Les années 30 aux Etats-Unis. Une classe bourgeoise, ultra privilégiée. Une famille, les Cole, côtoie le gratin new-yorkais loin de la surexcitation de la ville, dans La Réserve, espace naturel préservé et protégé des hommes, pour le seul bien de quelques-uns. En Europe, l’Espagne est à feu et à sang, les pays du vieux continent vont bientôt s’embraser. Au cours d’une soirée, le peintre mondain et un rien misanthrope Jordan Groves, coureur de jupons et aviateur experimenté, rencontre la fille des Cole, Vanessa, trentenaire à la réputation sulfureuse et à l’attitude provocante, probablement troublée par un passé dont la dureté est proportionnelle à son secret.
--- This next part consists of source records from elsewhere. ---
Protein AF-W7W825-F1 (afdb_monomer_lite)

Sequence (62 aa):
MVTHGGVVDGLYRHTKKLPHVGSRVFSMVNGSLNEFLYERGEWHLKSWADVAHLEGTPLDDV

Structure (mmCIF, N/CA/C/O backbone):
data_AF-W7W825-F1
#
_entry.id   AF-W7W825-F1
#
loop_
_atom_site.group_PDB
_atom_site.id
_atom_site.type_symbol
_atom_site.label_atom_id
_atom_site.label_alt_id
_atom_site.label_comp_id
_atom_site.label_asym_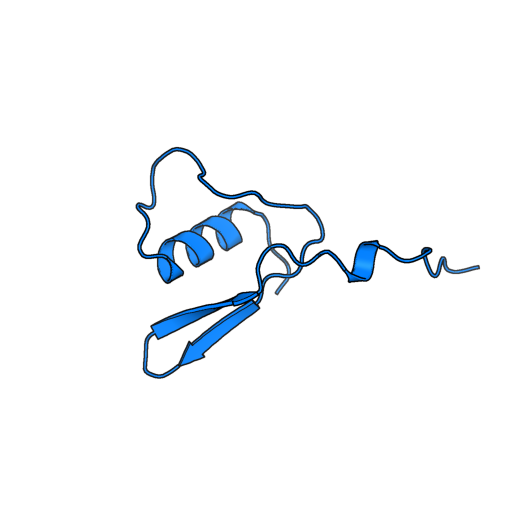id
_atom_site.label_entity_id
_atom_site.label_seq_id
_atom_site.pdbx_PDB_ins_code
_atom_site.Cartn_x
_atom_site.Cartn_y
_atom_site.Cartn_z
_atom_site.occupancy
_atom_site.B_iso_or_equiv
_atom_site.auth_seq_id
_atom_site.auth_comp_id
_atom_site.auth_asym_id
_atom_site.auth_atom_id
_atom_site.pdbx_PDB_model_num
ATOM 1 N N . MET A 1 1 ? -7.302 1.789 -8.411 1.00 89.31 1 MET A N 1
ATOM 2 C CA . MET A 1 1 ? -7.513 3.181 -7.951 1.00 89.31 1 MET A CA 1
ATOM 3 C C . MET A 1 1 ? -6.178 3.901 -8.008 1.00 89.31 1 MET A C 1
ATOM 5 O O . MET A 1 1 ? -5.208 3.340 -7.520 1.00 89.31 1 MET A O 1
ATOM 9 N N . VAL A 1 2 ? -6.128 5.097 -8.596 1.00 96.00 2 VAL A N 1
ATOM 10 C CA . VAL A 1 2 ? -4.952 5.982 -8.545 1.00 96.00 2 VAL A CA 1
ATOM 11 C C . VAL A 1 2 ? -5.260 7.089 -7.546 1.00 96.00 2 VAL A C 1
ATOM 13 O O . VAL A 1 2 ? -6.347 7.659 -7.577 1.00 96.00 2 VAL A O 1
ATOM 16 N N . THR A 1 3 ? -4.347 7.347 -6.618 1.00 95.94 3 THR A N 1
ATOM 17 C CA . THR A 1 3 ? -4.540 8.333 -5.551 1.00 95.94 3 THR A CA 1
ATOM 18 C C . THR A 1 3 ? -3.191 8.837 -5.044 1.00 95.94 3 THR A C 1
ATOM 20 O O . THR A 1 3 ? -2.144 8.276 -5.361 1.00 95.94 3 THR A O 1
ATOM 23 N N . HIS A 1 4 ? -3.212 9.886 -4.226 1.00 95.19 4 HIS A N 1
ATOM 24 C CA . HIS A 1 4 ? -2.036 10.394 -3.532 1.00 95.19 4 HIS A CA 1
ATOM 25 C C . HIS A 1 4 ? -1.716 9.601 -2.263 1.00 95.19 4 HIS A C 1
ATOM 27 O O . HIS A 1 4 ? -2.559 8.908 -1.682 1.00 95.19 4 HIS A O 1
ATOM 33 N N . GLY A 1 5 ? -0.488 9.797 -1.782 1.00 92.31 5 GLY A N 1
ATOM 34 C CA . GLY A 1 5 ? 0.055 9.092 -0.630 1.00 92.31 5 GLY A CA 1
ATOM 35 C C . GLY A 1 5 ? -0.727 9.250 0.675 1.00 92.31 5 GLY A C 1
ATOM 36 O O . GLY A 1 5 ? -0.674 8.357 1.509 1.00 92.31 5 GLY A O 1
ATOM 37 N N . GLY A 1 6 ? -1.483 10.336 0.863 1.00 93.56 6 GLY A N 1
ATOM 38 C CA . GLY A 1 6 ? -2.299 10.527 2.071 1.00 93.56 6 GLY A CA 1
ATOM 39 C C . GLY A 1 6 ? -3.404 9.476 2.229 1.00 93.56 6 GLY A C 1
ATOM 40 O O . GLY A 1 6 ? -3.582 8.922 3.309 1.00 93.56 6 GLY A O 1
ATOM 41 N N . VAL A 1 7 ? -4.101 9.140 1.139 1.00 94.62 7 VAL A N 1
ATOM 42 C CA . VAL A 1 7 ? -5.162 8.117 1.159 1.00 94.62 7 VAL A CA 1
ATOM 43 C C . VAL A 1 7 ? -4.565 6.730 1.401 1.00 94.62 7 VAL A C 1
ATOM 45 O O . VAL A 1 7 ? -5.081 5.961 2.210 1.00 94.6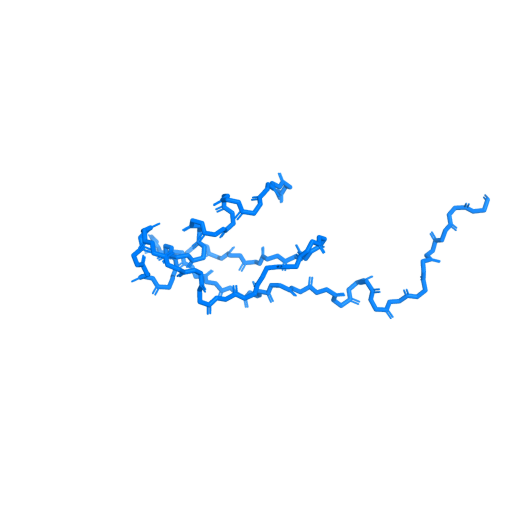2 7 VAL A O 1
ATOM 48 N N . VAL A 1 8 ? -3.444 6.427 0.739 1.00 95.25 8 VAL A N 1
ATOM 49 C CA . VAL A 1 8 ? -2.748 5.139 0.885 1.00 95.25 8 VAL A CA 1
ATOM 50 C C . VAL A 1 8 ? -2.176 4.970 2.300 1.00 95.25 8 VAL A C 1
ATOM 52 O O . VAL A 1 8 ? -2.289 3.891 2.875 1.00 95.25 8 VAL A O 1
ATOM 55 N N . ASP A 1 9 ? -1.619 6.033 2.893 1.00 95.12 9 ASP A N 1
ATOM 56 C CA . ASP A 1 9 ? -1.141 6.061 4.286 1.00 95.12 9 ASP A CA 1
ATOM 57 C C . ASP A 1 9 ? -2.273 5.733 5.271 1.00 95.12 9 ASP A C 1
ATOM 59 O O . ASP A 1 9 ? -2.101 4.880 6.144 1.00 95.12 9 ASP A O 1
ATOM 63 N N . GLY A 1 10 ? -3.451 6.336 5.079 1.00 95.00 10 GLY A N 1
ATOM 64 C CA . GLY A 1 10 ? -4.632 6.068 5.897 1.00 95.00 10 GLY A CA 1
ATOM 65 C C . GLY A 1 10 ? -5.070 4.604 5.850 1.00 95.00 10 GLY A C 1
ATOM 66 O O . GLY A 1 10 ? -5.292 3.997 6.900 1.00 95.00 10 GLY A O 1
ATOM 67 N N . LEU A 1 11 ? -5.138 4.012 4.653 1.00 95.38 11 LEU A N 1
ATOM 68 C CA . LEU A 1 11 ? -5.529 2.609 4.491 1.00 95.38 11 LEU A CA 1
ATOM 69 C C . LEU A 1 11 ? -4.473 1.649 5.060 1.00 95.38 11 LEU A C 1
ATOM 71 O O . LEU A 1 11 ? -4.819 0.702 5.766 1.00 95.38 11 LEU A O 1
ATOM 75 N N . TYR A 1 12 ? -3.183 1.932 4.851 1.00 96.12 12 TYR A N 1
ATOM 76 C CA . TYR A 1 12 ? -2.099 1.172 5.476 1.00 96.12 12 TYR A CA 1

Malgré son profond désir de "se ranger", Jordan se retrouve terriblement attiré, et pris au piège de cette relation déséquilibrée en tous sens.
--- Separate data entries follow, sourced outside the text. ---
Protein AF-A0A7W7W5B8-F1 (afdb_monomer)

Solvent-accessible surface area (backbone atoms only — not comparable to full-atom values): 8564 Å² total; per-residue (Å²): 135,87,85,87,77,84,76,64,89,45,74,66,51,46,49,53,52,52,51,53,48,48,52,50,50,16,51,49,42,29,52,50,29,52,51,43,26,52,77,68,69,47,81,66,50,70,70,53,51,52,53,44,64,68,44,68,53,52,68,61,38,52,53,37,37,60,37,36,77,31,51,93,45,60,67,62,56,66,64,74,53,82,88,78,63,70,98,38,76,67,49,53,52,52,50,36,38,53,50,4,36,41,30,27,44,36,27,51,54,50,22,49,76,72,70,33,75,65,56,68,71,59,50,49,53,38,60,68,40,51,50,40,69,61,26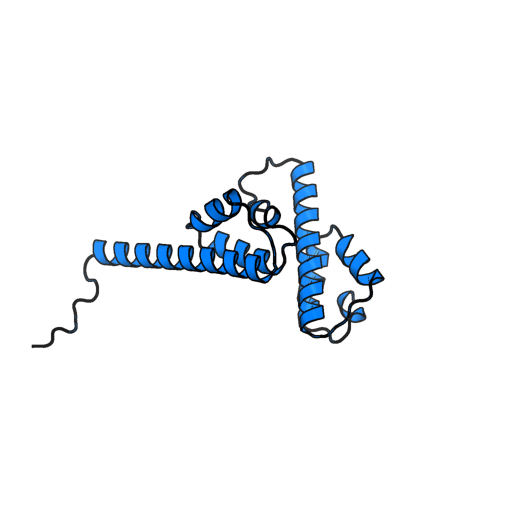,49,51,30,34,61,36,34,78,71,49,88,47,60,78,59,38,80,111

Organism: NCBI:txid1783352

Sequence (153 aa):
MNHTSYKWRSDIGRAAYAEGKAEGEAKGWAKAILLVLEARGLTTSEHVRQRITKCTDIDQLAIWARRAATADSTEYLLICSAENEPDTPQGREHTAKCKARGLATATLAVSESRGIDIPAGLRQYLMECTDPDLQQTWLIRAVSVEHAKELFA

Structure (mmCIF, N/CA/C/O backbone):
data_AF-A0A7W7W5B8-F1
#
_entry.id   AF-A0A7W7W5B8-F1
#
loop_
_atom_site.group_PDB
_atom_site.id
_atom_site.type_symbol
_atom_site.label_atom_id
_atom_site.label_alt_id
_atom_site.label_comp_id
_atom_site.label_asym_id
_atom_site.label_entity_id
_atom_site.label_seq_id
_atom_site.pdbx_PDB_ins_code
_atom_site.Cartn_x
_atom_site.Cartn_y
_atom_site.Cartn_z
_atom_site.occupancy
_atom_site.B_iso_or_equiv
_atom_site.auth_seq_id
_atom_site.auth_comp_id
_atom_site.auth_asym_id
_atom_site.auth_atom_id
_atom_site.pdbx_PDB_model_num
ATOM 1 N N . MET A 1 1 ? 10.526 -30.837 -42.933 1.00 35.56 1 MET A N 1
ATOM 2 C CA . MET A 1 1 ? 11.599 -30.048 -42.287 1.00 35.56 1 MET A CA 1
ATOM 3 C C . MET A 1 1 ? 10.985 -29.325 -41.096 1.00 35.56 1 MET A C 1
ATOM 5 O O . ME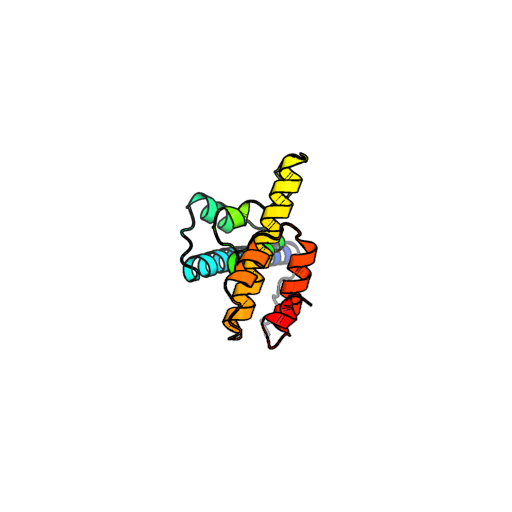T A 1 1 ? 10.046 -28.565 -41.287 1.00 35.56 1 MET A O 1
ATOM 9 N N . ASN A 1 2 ? 11.417 -29.648 -39.874 1.00 43.22 2 ASN A N 1
ATOM 10 C CA . ASN A 1 2 ? 10.825 -29.118 -38.640 1.00 43.22 2 ASN A CA 1
ATOM 11 C C . ASN A 1 2 ? 11.361 -27.706 -38.357 1.00 43.22 2 ASN A C 1
ATOM 13 O O . ASN A 1 2 ? 12.520 -27.552 -37.987 1.00 43.22 2 ASN A O 1
ATOM 17 N N . HIS A 1 3 ? 10.515 -26.683 -38.502 1.00 48.25 3 HIS A N 1
ATOM 18 C CA . HIS A 1 3 ? 10.846 -25.278 -38.212 1.00 48.25 3 HIS A CA 1
ATOM 19 C C . HIS A 1 3 ? 10.611 -24.875 -36.743 1.00 48.25 3 HIS A C 1
ATOM 21 O O . HIS A 1 3 ? 10.543 -23.695 -36.416 1.00 48.25 3 HIS A O 1
ATOM 27 N N . THR A 1 4 ? 10.487 -25.832 -35.825 1.00 50.38 4 THR A N 1
ATOM 28 C CA . THR A 1 4 ? 10.084 -25.579 -34.431 1.00 50.38 4 THR A CA 1
ATOM 29 C C . THR A 1 4 ? 11.250 -25.515 -33.446 1.00 50.38 4 THR A C 1
ATOM 31 O O . THR A 1 4 ? 11.143 -25.992 -32.322 1.00 50.38 4 THR A O 1
ATOM 34 N N . SER A 1 5 ? 12.374 -24.895 -33.820 1.00 47.84 5 SER A N 1
ATOM 35 C CA . SER A 1 5 ? 13.431 -24.605 -32.839 1.00 47.84 5 SER A CA 1
ATOM 36 C C . SER A 1 5 ? 14.326 -23.423 -33.227 1.00 47.84 5 SER A C 1
ATOM 38 O O . SER A 1 5 ? 15.527 -23.577 -33.433 1.00 47.84 5 SER A O 1
ATOM 40 N N . TYR A 1 6 ? 13.762 -22.217 -33.247 1.00 51.59 6 TYR A N 1
ATOM 41 C CA . TYR A 1 6 ? 14.532 -20.979 -33.056 1.00 51.59 6 TYR A CA 1
ATOM 42 C C . TYR A 1 6 ? 14.021 -20.248 -31.813 1.00 51.59 6 TYR A C 1
ATOM 44 O O . TYR A 1 6 ? 13.517 -19.133 -31.856 1.00 51.59 6 TYR A O 1
ATOM 52 N N . LYS A 1 7 ? 14.126 -20.921 -30.666 1.00 51.72 7 LYS A N 1
ATOM 53 C CA . LYS A 1 7 ? 13.905 -20.306 -29.358 1.00 51.72 7 LYS A CA 1
ATOM 54 C C . LYS A 1 7 ? 15.242 -19.709 -28.890 1.00 51.72 7 LYS A C 1
ATOM 56 O O . LYS A 1 7 ? 16.086 -20.430 -28.376 1.00 51.72 7 LYS A O 1
ATOM 61 N N . TRP A 1 8 ? 15.443 -18.415 -29.157 1.00 55.00 8 TRP A N 1
ATOM 62 C CA . TRP A 1 8 ? 16.387 -17.498 -28.482 1.00 55.00 8 TRP A CA 1
ATOM 63 C C . TRP A 1 8 ? 17.811 -18.024 -28.193 1.00 55.00 8 TRP A C 1
ATOM 65 O O . TRP A 1 8 ? 18.208 -18.146 -27.035 1.00 55.00 8 TRP A O 1
ATOM 75 N N . ARG A 1 9 ? 18.605 -18.331 -29.231 1.00 58.62 9 ARG A N 1
ATOM 76 C CA . ARG A 1 9 ? 19.949 -18.932 -29.067 1.00 58.62 9 ARG A CA 1
ATOM 77 C C . ARG A 1 9 ? 21.125 -17.942 -28.967 1.00 58.62 9 ARG A C 1
ATOM 79 O O . ARG A 1 9 ? 22.252 -18.401 -28.830 1.00 58.62 9 ARG A O 1
ATOM 86 N N . SER A 1 10 ? 20.896 -16.626 -29.034 1.00 69.25 10 SER A N 1
ATOM 87 C CA . SER A 1 10 ? 21.937 -15.600 -28.833 1.00 69.25 10 SER A CA 1
ATOM 88 C C . SER A 1 10 ? 21.758 -14.873 -27.499 1.00 69.25 10 SER A C 1
ATOM 90 O O . SER A 1 10 ? 20.631 -14.648 -27.051 1.00 69.25 10 SER A O 1
ATOM 92 N N . ASP A 1 11 ? 22.867 -14.482 -26.869 1.00 66.19 11 ASP A N 1
ATOM 93 C CA . ASP A 1 11 ? 22.867 -13.754 -25.590 1.00 66.19 11 ASP A CA 1
ATOM 94 C C . ASP A 1 11 ? 22.087 -12.439 -25.672 1.00 66.19 11 ASP A C 1
ATOM 96 O O . ASP A 1 11 ? 21.296 -12.134 -24.783 1.00 66.19 11 ASP A O 1
ATOM 100 N N . ILE A 1 12 ? 22.204 -11.739 -26.803 1.00 70.62 12 ILE A N 1
ATOM 101 C CA . ILE A 1 12 ? 21.457 -10.511 -27.109 1.00 70.62 12 ILE A CA 1
ATOM 102 C C . ILE A 1 12 ? 19.944 -10.770 -27.126 1.00 70.62 12 ILE A C 1
ATOM 104 O O . ILE A 1 12 ? 19.177 -9.998 -26.561 1.00 70.62 12 ILE A O 1
ATOM 108 N N . GLY A 1 13 ? 19.499 -11.877 -27.733 1.00 70.19 13 GLY A N 1
ATOM 109 C CA . GLY A 1 13 ? 18.078 -12.224 -27.791 1.00 70.19 13 GLY A CA 1
ATOM 110 C C . GLY A 1 13 ? 17.496 -12.594 -26.423 1.00 70.19 13 GLY A C 1
ATOM 111 O O . GLY A 1 13 ? 16.359 -12.242 -26.120 1.00 70.19 13 GLY A O 1
ATOM 112 N N . ARG A 1 14 ? 18.280 -13.268 -25.569 1.00 67.62 14 ARG A N 1
ATOM 113 C CA . ARG A 1 14 ? 17.873 -13.580 -24.189 1.00 67.62 14 ARG A CA 1
ATOM 114 C C . ARG A 1 14 ? 17.800 -12.327 -23.318 1.00 67.62 14 ARG A C 1
ATOM 116 O O . ARG A 1 14 ? 16.841 -12.194 -22.563 1.00 67.62 14 ARG A O 1
ATOM 123 N N . ALA A 1 15 ? 18.766 -11.418 -23.456 1.00 67.12 15 ALA A N 1
ATOM 124 C CA . ALA A 1 15 ? 18.775 -10.137 -22.756 1.00 67.12 15 ALA A CA 1
ATOM 125 C C . ALA A 1 15 ? 17.571 -9.269 -23.155 1.00 67.12 15 ALA A C 1
ATOM 127 O O . ALA A 1 15 ? 16.821 -8.846 -22.283 1.00 67.12 15 ALA A O 1
A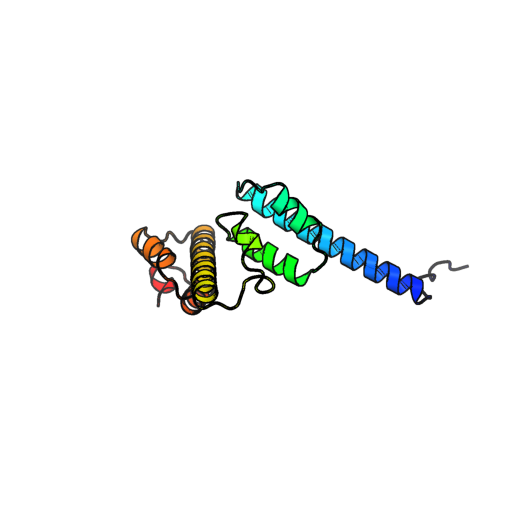TOM 128 N N . ALA A 1 16 ? 17.309 -9.119 -24.458 1.00 69.06 16 ALA A N 1
ATOM 129 C CA . ALA A 1 16 ? 16.167 -8.351 -24.959 1.00 69.06 16 ALA A CA 1
ATOM 130 C C . ALA A 1 16 ? 14.813 -8.926 -24.502 1.00 69.06 16 ALA A C 1
ATOM 132 O O . ALA A 1 16 ? 13.895 -8.182 -24.162 1.00 69.06 16 ALA A O 1
ATOM 133 N N . TYR A 1 17 ? 14.674 -10.257 -24.457 1.00 71.69 17 TYR A N 1
ATOM 134 C CA . TYR A 1 17 ? 13.465 -10.894 -23.930 1.00 71.69 17 TYR A CA 1
ATOM 135 C C . TYR A 1 17 ? 13.301 -10.672 -22.418 1.00 71.69 17 TYR A C 1
ATOM 137 O O . TYR A 1 17 ? 12.192 -10.413 -21.952 1.00 71.69 17 TYR A O 1
ATOM 145 N N . ALA A 1 18 ? 14.387 -10.775 -21.647 1.00 69.25 18 ALA A N 1
ATOM 146 C CA . ALA A 1 18 ? 14.362 -10.540 -20.205 1.00 69.25 18 ALA A CA 1
ATOM 147 C C . ALA A 1 18 ? 14.007 -9.081 -19.871 1.00 69.25 18 ALA A C 1
ATOM 149 O O . ALA A 1 18 ? 13.158 -8.847 -19.015 1.00 69.25 18 ALA A O 1
ATOM 150 N N . GLU A 1 19 ? 14.590 -8.124 -20.593 1.00 68.81 19 GLU A N 1
ATOM 151 C CA . GLU A 1 19 ? 14.299 -6.693 -20.472 1.00 68.81 19 GLU A CA 1
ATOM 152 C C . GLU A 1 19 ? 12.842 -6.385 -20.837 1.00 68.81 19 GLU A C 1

A l’évocation de cette Amérique gâtée autant que désespérée, profonde autant que futile, du début du 20ème siècle, on ne peut que penser à F. Scott Fitzgerald. C’est un bout de fresque que nous propose ici Russell Banks. On y plonge volontiers, on y apprécie les descriptions et les paraboles, mais on en attendait probablement plus de l’auteur de American Darling. Un roman à lire pour s’évader un peu, pas trop loin. Juste ce qu’il faut de distraction, comme un bon téléfilm.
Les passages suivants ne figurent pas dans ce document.